◆ TASK
The answer is a stretch of the material below, returned exactly: the line containing "ATOM 85 C C", the line containing "ATOM 89 C CA", and all lines between.

◆ RECORDS FOR THE TASK
☆ ☆ ☆
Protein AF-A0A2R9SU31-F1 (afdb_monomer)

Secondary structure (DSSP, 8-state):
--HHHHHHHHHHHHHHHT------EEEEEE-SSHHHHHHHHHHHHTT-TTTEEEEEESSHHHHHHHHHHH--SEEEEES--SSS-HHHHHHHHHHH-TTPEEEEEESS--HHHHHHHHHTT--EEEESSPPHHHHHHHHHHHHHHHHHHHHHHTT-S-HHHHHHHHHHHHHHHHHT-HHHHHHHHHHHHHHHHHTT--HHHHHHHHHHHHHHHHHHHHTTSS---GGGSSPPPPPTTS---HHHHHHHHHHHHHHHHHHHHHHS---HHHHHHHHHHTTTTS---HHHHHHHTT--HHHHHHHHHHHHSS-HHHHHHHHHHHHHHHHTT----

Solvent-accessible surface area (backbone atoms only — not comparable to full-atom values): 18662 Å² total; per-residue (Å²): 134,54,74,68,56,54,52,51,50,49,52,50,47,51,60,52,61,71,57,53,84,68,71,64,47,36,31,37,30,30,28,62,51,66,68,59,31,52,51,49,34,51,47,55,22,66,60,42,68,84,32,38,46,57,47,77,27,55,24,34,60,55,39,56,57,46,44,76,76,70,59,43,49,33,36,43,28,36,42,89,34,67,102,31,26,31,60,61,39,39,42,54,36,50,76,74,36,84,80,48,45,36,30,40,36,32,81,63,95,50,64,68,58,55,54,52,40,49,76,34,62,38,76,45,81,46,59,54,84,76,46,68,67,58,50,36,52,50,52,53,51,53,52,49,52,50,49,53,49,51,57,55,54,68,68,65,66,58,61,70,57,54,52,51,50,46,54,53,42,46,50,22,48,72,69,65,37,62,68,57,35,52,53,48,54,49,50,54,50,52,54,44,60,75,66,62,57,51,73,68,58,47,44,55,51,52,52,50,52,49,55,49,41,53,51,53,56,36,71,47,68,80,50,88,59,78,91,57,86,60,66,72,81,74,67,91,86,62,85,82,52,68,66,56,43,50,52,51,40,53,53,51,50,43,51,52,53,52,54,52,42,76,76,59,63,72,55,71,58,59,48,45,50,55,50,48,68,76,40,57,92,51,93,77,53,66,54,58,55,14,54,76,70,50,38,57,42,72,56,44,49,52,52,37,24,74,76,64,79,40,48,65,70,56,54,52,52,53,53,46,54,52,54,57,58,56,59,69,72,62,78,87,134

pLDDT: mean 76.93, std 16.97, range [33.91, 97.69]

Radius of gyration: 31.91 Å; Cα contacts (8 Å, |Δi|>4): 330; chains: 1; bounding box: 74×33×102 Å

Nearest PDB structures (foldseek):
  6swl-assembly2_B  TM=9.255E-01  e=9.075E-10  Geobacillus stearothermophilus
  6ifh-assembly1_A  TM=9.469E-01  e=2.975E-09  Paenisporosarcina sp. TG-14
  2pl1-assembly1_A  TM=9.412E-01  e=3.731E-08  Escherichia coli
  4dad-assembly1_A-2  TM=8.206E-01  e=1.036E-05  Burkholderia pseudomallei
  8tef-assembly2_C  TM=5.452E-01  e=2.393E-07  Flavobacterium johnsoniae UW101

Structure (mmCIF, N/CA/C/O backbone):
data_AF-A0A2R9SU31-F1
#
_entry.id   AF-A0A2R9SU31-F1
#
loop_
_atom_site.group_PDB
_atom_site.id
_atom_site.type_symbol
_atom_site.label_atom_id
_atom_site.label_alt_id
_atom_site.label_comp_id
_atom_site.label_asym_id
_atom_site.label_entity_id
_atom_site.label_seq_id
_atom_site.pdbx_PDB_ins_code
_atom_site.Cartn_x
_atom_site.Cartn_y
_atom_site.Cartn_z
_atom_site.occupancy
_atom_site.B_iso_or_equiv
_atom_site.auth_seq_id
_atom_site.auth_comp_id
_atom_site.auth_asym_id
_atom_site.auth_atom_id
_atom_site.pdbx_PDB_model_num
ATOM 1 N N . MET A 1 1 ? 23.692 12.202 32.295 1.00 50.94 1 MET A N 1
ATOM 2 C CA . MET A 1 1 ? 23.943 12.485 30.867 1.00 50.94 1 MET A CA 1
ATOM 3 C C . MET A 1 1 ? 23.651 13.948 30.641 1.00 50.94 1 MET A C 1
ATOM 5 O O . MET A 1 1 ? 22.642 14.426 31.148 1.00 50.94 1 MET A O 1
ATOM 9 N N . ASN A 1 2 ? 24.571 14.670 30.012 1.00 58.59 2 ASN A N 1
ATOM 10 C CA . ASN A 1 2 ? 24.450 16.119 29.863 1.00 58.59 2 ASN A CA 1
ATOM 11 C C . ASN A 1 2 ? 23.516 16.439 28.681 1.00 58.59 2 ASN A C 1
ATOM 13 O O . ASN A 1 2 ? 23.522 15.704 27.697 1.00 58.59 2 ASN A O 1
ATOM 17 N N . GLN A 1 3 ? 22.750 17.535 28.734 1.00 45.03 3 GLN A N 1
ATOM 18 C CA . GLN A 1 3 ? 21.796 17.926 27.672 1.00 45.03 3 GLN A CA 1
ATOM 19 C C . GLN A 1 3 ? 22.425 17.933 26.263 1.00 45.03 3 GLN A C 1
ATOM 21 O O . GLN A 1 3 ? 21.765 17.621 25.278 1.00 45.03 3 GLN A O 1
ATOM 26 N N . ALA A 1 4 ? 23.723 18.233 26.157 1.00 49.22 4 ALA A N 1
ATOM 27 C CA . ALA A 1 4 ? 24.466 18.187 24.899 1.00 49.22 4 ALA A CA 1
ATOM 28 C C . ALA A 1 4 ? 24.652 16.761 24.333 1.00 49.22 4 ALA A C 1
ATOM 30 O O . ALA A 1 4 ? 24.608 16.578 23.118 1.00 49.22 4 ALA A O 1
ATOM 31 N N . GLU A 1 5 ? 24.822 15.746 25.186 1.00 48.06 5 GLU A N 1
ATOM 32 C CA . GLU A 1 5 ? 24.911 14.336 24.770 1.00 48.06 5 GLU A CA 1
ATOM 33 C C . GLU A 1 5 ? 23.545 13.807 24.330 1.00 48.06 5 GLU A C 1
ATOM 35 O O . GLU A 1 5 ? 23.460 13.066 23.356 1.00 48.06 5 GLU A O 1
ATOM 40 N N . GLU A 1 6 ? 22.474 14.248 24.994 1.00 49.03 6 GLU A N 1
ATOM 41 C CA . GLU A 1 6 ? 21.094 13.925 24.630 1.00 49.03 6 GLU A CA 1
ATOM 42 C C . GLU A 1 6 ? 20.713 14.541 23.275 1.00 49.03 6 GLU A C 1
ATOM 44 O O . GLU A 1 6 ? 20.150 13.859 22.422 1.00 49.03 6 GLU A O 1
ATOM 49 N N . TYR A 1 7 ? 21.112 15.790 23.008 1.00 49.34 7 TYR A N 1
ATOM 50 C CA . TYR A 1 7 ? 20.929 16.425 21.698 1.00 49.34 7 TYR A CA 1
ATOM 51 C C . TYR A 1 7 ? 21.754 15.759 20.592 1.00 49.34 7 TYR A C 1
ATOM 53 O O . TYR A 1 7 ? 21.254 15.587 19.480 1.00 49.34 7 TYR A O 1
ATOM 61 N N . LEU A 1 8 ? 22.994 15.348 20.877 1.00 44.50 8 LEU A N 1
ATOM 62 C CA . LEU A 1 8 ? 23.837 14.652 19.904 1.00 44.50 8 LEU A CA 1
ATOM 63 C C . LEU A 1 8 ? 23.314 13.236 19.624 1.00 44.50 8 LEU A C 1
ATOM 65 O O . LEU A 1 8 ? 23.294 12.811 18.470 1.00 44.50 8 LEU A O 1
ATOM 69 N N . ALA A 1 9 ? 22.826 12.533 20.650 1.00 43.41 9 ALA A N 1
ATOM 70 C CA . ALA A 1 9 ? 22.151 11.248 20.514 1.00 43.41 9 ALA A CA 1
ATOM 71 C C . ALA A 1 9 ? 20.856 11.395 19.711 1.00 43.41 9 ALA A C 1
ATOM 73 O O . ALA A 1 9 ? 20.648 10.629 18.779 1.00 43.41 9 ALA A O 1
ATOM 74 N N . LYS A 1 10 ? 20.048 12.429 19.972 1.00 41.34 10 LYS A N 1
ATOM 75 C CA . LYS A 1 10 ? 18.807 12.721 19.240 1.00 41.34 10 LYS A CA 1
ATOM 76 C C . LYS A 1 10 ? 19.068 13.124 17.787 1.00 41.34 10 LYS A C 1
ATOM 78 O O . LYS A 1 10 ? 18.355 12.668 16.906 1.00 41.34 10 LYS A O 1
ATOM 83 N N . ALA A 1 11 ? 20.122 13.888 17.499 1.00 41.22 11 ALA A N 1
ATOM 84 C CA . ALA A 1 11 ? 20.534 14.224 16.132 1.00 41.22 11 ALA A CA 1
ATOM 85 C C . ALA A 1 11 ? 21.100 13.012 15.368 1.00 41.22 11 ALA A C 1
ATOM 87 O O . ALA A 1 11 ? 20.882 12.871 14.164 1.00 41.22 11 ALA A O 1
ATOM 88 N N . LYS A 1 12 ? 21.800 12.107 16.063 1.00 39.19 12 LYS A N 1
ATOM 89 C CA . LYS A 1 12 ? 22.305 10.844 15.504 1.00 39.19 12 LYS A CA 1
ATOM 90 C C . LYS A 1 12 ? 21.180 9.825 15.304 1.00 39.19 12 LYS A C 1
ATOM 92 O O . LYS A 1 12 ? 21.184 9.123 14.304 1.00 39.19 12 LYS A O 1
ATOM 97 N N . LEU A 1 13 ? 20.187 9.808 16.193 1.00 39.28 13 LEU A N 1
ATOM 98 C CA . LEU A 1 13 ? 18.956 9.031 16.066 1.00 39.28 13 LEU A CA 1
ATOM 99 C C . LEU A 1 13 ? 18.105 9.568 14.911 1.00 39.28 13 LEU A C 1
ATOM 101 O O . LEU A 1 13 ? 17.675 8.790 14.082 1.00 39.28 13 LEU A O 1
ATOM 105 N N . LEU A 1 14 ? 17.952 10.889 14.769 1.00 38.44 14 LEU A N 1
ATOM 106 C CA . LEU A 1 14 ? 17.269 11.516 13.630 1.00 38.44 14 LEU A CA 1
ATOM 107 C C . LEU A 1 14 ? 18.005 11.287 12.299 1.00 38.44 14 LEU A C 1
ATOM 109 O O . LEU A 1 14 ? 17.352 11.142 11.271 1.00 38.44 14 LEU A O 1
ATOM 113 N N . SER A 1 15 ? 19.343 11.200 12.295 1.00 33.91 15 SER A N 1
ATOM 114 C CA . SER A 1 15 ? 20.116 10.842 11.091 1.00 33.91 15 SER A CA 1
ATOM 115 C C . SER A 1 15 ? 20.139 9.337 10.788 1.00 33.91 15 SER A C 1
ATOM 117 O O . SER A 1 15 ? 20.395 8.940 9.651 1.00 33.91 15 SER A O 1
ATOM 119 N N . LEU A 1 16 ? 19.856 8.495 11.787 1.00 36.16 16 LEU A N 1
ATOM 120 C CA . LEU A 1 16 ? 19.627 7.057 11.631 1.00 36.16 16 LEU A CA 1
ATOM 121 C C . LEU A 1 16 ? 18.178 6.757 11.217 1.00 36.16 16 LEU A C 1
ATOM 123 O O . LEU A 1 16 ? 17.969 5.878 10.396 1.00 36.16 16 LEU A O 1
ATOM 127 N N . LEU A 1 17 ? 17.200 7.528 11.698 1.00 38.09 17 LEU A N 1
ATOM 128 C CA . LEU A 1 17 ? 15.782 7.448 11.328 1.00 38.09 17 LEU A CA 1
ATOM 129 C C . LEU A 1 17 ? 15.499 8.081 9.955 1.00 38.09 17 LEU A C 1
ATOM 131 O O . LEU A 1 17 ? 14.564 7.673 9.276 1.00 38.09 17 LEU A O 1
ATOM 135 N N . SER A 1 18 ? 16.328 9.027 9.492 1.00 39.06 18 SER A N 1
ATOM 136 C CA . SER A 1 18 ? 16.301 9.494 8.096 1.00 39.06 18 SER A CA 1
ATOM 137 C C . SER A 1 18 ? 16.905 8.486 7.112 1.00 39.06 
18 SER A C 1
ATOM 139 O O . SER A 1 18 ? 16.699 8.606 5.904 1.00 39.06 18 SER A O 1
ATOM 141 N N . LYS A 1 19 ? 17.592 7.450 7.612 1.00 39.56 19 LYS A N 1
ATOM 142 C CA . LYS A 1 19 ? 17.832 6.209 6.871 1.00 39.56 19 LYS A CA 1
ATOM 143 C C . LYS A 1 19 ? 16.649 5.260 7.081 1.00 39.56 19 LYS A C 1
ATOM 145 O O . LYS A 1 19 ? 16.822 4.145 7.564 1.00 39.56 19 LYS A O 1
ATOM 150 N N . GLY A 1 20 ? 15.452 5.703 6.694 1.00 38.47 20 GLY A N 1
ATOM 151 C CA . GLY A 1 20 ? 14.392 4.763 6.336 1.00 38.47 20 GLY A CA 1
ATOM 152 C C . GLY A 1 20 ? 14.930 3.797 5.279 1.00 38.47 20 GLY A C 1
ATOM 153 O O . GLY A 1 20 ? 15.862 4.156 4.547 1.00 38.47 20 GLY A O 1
☆ ☆ ☆
◆ TASK RESPONSE
ATOM 85 C C . ALA A 1 11 ? 21.100 13.012 15.368 1.00 41.22 11 ALA A C 1
ATOM 87 O O . ALA A 1 11 ? 20.882 12.871 14.164 1.00 41.22 11 ALA A O 1
ATOM 88 N N . LYS A 1 12 ? 21.800 12.107 16.063 1.00 39.19 12 LYS A N 1
ATOM 89 C CA . LYS A 1 12 ? 22.305 10.844 15.504 1.00 39.19 12 LYS A CA 1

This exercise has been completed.